→ What you will do
When you reach the line in the data below that contains "ATOM 156 C C", please start repeating lines exactly, and stop after the line that contains "ATOM 174 O O", repeating nothing else.

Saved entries
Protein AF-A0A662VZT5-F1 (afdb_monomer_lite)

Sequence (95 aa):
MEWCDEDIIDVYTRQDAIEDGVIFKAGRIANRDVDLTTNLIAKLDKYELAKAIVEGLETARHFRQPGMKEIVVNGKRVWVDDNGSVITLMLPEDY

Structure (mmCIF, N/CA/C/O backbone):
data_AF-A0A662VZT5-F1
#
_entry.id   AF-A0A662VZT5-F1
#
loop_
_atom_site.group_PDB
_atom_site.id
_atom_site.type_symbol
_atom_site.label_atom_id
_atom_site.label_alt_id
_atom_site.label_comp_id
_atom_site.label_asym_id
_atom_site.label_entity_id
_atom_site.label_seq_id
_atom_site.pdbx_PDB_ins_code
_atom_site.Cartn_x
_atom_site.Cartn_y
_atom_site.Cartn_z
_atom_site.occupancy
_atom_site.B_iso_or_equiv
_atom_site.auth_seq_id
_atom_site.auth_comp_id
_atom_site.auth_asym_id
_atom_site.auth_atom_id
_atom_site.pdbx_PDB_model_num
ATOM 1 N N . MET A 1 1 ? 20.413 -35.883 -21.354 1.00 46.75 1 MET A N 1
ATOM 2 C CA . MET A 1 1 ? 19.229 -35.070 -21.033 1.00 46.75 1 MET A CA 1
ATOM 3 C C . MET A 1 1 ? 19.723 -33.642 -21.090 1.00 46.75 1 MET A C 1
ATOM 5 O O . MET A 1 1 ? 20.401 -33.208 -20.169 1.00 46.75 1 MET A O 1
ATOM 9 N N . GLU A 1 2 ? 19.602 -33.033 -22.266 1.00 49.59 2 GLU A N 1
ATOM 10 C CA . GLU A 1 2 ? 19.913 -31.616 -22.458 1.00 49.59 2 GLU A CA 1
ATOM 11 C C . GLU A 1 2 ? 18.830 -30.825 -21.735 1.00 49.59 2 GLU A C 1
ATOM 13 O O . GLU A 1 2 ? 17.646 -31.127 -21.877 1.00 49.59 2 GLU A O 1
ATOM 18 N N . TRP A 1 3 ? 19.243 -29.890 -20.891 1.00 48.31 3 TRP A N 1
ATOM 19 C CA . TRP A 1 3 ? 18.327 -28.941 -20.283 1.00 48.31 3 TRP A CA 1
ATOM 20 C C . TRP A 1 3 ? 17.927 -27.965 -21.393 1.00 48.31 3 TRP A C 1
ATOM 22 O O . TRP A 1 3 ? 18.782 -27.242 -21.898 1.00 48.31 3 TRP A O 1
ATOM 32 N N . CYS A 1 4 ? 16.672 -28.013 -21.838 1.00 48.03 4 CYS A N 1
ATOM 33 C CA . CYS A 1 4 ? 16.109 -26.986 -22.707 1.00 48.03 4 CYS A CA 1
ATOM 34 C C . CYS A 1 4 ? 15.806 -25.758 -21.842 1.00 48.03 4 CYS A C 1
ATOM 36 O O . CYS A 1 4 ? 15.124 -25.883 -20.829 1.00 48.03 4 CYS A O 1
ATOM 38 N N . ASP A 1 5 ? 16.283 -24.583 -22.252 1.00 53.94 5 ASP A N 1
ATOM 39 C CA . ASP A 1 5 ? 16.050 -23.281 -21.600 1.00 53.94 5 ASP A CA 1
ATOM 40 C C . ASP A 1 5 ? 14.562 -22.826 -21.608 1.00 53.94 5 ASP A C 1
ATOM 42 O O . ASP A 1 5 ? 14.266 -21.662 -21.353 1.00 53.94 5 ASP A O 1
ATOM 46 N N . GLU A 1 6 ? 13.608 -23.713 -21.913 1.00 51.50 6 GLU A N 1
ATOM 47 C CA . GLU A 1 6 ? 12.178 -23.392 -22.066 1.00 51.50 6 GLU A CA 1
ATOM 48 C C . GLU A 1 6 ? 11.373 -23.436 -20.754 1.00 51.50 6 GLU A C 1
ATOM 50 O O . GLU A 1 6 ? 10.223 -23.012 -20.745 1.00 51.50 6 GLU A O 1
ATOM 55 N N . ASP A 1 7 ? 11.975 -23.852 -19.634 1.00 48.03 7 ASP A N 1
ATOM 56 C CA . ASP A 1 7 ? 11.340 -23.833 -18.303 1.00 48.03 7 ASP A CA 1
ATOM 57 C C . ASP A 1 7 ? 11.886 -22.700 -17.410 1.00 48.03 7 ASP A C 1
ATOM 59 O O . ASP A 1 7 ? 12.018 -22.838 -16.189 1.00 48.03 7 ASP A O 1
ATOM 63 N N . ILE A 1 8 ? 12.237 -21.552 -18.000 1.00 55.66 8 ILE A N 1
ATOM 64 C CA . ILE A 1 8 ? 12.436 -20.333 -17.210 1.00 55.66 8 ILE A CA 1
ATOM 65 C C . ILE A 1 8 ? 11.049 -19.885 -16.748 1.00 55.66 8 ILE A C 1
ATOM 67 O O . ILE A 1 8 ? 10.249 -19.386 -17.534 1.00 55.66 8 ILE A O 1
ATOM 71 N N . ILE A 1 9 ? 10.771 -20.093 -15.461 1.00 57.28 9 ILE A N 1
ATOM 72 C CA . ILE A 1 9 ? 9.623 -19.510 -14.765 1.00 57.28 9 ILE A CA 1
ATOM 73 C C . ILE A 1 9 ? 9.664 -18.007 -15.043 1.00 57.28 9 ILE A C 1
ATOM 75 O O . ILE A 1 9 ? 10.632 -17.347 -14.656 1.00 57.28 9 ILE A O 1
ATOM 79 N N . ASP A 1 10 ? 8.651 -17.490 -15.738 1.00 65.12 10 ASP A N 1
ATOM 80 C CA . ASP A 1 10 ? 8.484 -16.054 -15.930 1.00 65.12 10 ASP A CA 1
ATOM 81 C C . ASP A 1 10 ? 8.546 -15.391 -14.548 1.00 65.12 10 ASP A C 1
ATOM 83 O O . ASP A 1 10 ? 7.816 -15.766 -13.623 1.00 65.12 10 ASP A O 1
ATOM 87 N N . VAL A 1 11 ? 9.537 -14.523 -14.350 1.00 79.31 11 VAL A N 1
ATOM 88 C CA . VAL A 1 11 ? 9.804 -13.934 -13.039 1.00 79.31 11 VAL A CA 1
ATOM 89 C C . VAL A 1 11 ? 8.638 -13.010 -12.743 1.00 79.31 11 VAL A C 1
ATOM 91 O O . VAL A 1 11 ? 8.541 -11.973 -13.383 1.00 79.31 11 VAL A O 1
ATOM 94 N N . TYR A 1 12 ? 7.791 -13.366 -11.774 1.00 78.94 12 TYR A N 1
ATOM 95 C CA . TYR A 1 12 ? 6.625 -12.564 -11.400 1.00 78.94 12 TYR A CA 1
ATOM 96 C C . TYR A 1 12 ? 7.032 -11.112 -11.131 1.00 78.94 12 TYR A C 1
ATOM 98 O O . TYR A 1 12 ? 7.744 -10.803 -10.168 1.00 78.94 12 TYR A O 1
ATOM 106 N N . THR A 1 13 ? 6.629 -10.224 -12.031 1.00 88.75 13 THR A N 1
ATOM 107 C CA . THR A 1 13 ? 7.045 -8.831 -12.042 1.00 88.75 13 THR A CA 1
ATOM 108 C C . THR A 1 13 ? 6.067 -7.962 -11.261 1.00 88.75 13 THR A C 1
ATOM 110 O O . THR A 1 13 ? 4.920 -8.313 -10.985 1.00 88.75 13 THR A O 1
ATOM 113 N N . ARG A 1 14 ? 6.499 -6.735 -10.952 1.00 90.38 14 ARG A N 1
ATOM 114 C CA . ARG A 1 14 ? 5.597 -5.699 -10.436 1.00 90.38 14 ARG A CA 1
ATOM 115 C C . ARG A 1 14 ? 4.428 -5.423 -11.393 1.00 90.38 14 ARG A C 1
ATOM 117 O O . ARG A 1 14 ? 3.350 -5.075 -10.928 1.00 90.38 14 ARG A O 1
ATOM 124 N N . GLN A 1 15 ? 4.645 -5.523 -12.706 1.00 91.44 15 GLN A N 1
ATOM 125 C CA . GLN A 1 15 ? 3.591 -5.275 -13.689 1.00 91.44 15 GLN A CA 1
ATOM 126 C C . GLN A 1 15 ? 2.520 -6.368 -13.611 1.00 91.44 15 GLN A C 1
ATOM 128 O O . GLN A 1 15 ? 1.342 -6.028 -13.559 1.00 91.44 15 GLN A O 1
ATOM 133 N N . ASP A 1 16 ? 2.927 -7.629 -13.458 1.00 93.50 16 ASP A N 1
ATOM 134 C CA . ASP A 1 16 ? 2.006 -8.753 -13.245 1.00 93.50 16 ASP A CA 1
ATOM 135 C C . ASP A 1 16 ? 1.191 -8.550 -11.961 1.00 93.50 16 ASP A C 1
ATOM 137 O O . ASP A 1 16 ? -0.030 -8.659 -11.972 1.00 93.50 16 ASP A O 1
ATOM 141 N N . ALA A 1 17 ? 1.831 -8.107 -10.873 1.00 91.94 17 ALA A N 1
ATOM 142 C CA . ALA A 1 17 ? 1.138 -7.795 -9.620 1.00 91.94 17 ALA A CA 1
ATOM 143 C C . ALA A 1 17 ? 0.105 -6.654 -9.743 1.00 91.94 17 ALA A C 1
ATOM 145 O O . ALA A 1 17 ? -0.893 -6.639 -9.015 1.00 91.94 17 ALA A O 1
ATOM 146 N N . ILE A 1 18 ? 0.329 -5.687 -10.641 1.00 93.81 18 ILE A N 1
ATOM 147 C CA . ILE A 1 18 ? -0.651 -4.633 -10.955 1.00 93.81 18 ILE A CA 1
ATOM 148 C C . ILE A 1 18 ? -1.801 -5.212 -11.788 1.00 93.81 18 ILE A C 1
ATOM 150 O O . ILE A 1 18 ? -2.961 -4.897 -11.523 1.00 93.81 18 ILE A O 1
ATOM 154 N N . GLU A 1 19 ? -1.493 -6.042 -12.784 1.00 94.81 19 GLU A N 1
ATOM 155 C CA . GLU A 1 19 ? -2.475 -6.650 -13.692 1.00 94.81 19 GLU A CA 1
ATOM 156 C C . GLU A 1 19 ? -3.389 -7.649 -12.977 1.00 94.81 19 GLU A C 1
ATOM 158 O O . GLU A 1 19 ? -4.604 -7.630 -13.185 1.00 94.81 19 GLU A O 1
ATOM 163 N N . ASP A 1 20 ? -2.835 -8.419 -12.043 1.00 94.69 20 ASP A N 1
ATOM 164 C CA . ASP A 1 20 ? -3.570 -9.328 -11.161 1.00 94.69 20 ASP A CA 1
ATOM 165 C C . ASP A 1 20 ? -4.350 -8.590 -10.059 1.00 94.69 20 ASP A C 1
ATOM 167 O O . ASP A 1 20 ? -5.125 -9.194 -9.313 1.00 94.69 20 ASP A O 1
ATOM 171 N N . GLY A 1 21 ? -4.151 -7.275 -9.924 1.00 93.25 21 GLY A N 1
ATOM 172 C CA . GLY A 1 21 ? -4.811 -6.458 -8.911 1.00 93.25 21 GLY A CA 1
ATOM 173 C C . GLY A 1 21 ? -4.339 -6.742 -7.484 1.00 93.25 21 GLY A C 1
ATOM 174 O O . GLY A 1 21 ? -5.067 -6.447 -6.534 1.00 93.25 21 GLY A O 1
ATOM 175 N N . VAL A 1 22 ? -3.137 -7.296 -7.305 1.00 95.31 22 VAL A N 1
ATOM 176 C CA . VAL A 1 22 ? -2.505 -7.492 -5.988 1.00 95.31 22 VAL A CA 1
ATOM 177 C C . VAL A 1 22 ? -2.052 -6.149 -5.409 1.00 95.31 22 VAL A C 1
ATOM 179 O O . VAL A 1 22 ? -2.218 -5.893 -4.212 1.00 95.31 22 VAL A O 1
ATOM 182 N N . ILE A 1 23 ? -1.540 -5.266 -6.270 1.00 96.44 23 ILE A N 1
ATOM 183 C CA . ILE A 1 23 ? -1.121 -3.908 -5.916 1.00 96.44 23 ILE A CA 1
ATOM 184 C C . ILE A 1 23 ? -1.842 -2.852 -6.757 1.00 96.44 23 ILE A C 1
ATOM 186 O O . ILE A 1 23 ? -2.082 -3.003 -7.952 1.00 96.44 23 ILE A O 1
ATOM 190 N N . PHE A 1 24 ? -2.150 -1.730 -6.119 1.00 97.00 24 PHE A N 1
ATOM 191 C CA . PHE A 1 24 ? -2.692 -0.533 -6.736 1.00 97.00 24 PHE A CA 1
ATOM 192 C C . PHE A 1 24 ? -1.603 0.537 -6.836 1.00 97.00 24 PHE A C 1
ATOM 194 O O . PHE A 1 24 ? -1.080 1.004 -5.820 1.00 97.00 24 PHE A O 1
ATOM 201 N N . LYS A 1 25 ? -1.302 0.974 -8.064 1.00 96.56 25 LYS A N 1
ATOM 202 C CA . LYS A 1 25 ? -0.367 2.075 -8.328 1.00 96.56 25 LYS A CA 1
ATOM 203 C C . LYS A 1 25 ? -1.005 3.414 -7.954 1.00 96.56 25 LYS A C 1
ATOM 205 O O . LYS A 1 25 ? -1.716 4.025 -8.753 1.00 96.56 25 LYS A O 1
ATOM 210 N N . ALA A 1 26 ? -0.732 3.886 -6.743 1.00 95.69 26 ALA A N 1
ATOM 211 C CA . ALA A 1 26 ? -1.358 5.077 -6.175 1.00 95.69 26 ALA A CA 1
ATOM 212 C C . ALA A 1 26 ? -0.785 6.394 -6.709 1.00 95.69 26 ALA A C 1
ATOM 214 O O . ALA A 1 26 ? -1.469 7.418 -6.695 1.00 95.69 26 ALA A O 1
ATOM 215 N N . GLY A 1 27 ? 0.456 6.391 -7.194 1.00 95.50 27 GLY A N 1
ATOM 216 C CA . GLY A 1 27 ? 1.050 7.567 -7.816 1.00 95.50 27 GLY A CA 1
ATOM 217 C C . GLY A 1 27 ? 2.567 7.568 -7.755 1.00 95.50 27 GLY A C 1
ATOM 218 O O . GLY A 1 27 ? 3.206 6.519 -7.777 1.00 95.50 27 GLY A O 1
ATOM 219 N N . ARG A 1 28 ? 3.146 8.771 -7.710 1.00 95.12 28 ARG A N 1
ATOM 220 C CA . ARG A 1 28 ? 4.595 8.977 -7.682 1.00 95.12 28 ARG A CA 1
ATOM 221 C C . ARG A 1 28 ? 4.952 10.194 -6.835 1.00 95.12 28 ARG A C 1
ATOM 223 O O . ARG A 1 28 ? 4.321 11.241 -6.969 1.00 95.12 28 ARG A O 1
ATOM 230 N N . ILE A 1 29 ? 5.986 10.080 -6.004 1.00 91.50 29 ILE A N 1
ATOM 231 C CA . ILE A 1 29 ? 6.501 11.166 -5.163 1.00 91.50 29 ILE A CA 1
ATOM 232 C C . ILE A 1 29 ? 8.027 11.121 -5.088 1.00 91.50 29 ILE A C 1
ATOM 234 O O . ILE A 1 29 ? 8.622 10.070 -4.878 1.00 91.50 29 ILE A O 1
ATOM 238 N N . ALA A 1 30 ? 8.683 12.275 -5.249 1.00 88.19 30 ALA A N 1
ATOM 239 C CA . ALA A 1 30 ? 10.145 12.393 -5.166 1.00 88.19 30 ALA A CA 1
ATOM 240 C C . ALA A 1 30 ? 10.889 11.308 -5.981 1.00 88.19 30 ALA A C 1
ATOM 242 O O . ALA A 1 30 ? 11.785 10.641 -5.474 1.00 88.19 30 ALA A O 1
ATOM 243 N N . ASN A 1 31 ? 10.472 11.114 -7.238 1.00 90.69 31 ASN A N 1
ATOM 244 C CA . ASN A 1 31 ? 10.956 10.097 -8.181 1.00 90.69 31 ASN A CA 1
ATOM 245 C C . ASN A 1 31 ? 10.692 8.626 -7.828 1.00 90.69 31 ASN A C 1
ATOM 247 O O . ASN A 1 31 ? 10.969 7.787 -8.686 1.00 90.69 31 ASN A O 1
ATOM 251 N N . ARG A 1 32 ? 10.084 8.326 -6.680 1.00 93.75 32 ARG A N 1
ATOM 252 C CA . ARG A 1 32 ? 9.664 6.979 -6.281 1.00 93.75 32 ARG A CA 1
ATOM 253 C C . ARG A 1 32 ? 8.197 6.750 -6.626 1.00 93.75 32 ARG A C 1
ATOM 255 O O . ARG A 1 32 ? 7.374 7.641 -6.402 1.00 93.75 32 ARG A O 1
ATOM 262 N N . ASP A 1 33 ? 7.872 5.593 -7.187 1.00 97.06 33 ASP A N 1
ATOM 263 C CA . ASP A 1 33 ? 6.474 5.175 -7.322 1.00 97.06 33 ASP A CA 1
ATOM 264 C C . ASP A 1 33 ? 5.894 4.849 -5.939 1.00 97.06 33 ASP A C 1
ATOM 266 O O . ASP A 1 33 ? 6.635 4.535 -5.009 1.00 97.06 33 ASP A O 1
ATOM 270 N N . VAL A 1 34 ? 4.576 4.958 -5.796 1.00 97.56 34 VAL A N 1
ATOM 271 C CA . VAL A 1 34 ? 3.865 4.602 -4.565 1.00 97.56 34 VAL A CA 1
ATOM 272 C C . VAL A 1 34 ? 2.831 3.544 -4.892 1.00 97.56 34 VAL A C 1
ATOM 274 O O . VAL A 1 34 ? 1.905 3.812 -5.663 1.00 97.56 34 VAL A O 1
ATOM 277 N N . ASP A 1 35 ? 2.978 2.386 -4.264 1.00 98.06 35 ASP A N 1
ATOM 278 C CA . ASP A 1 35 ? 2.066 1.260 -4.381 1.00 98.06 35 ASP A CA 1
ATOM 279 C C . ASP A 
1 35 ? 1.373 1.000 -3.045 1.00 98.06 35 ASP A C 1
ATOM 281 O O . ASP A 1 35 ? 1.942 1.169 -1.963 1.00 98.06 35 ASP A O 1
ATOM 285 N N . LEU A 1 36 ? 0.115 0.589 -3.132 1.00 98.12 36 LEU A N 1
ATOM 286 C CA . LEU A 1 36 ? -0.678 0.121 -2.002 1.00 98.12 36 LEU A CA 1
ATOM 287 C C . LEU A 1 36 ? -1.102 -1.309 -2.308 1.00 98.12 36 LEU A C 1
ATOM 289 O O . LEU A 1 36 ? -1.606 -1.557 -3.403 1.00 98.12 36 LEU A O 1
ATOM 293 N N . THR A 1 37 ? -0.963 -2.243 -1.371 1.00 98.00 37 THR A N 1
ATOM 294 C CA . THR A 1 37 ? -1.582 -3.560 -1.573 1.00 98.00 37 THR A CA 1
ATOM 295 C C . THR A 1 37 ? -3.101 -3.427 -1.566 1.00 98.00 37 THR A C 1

→ Solution to the problem
ATOM 156 C C . GLU A 1 19 ? -3.389 -7.649 -12.977 1.00 94.81 19 GLU A C 1
ATOM 158 O O . GLU A 1 19 ? -4.604 -7.630 -13.185 1.00 94.81 19 GLU A O 1
ATOM 163 N N . ASP A 1 20 ? -2.835 -8.419 -12.043 1.00 94.69 20 ASP A N 1
ATOM 164 C CA . ASP A 1 20 ? -3.570 -9.328 -11.161 1.00 94.69 20 ASP A CA 1
ATOM 165 C C . ASP A 1 20 ? -4.350 -8.590 -10.059 1.00 94.69 20 ASP A C 1
ATOM 167 O O . ASP A 1 20 ? -5.125 -9.194 -9.313 1.00 94.69 20 ASP A O 1
ATOM 171 N N . GLY A 1 21 ? -4.151 -7.275 -9.924 1.00 93.25 21 GLY A N 1
ATOM 172 C CA . GLY A 1 21 ? -4.811 -6.458 -8.911 1.00 93.25 21 GLY A CA 1
ATOM 173 C C . GLY A 1 21 ? -4.339 -6.742 -7.484 1.00 93.25 21 GLY A C 1
ATOM 174 O O . GLY A 1 21 ? -5.067 -6.447 -6.534 1.00 93.25 21 GLY A O 1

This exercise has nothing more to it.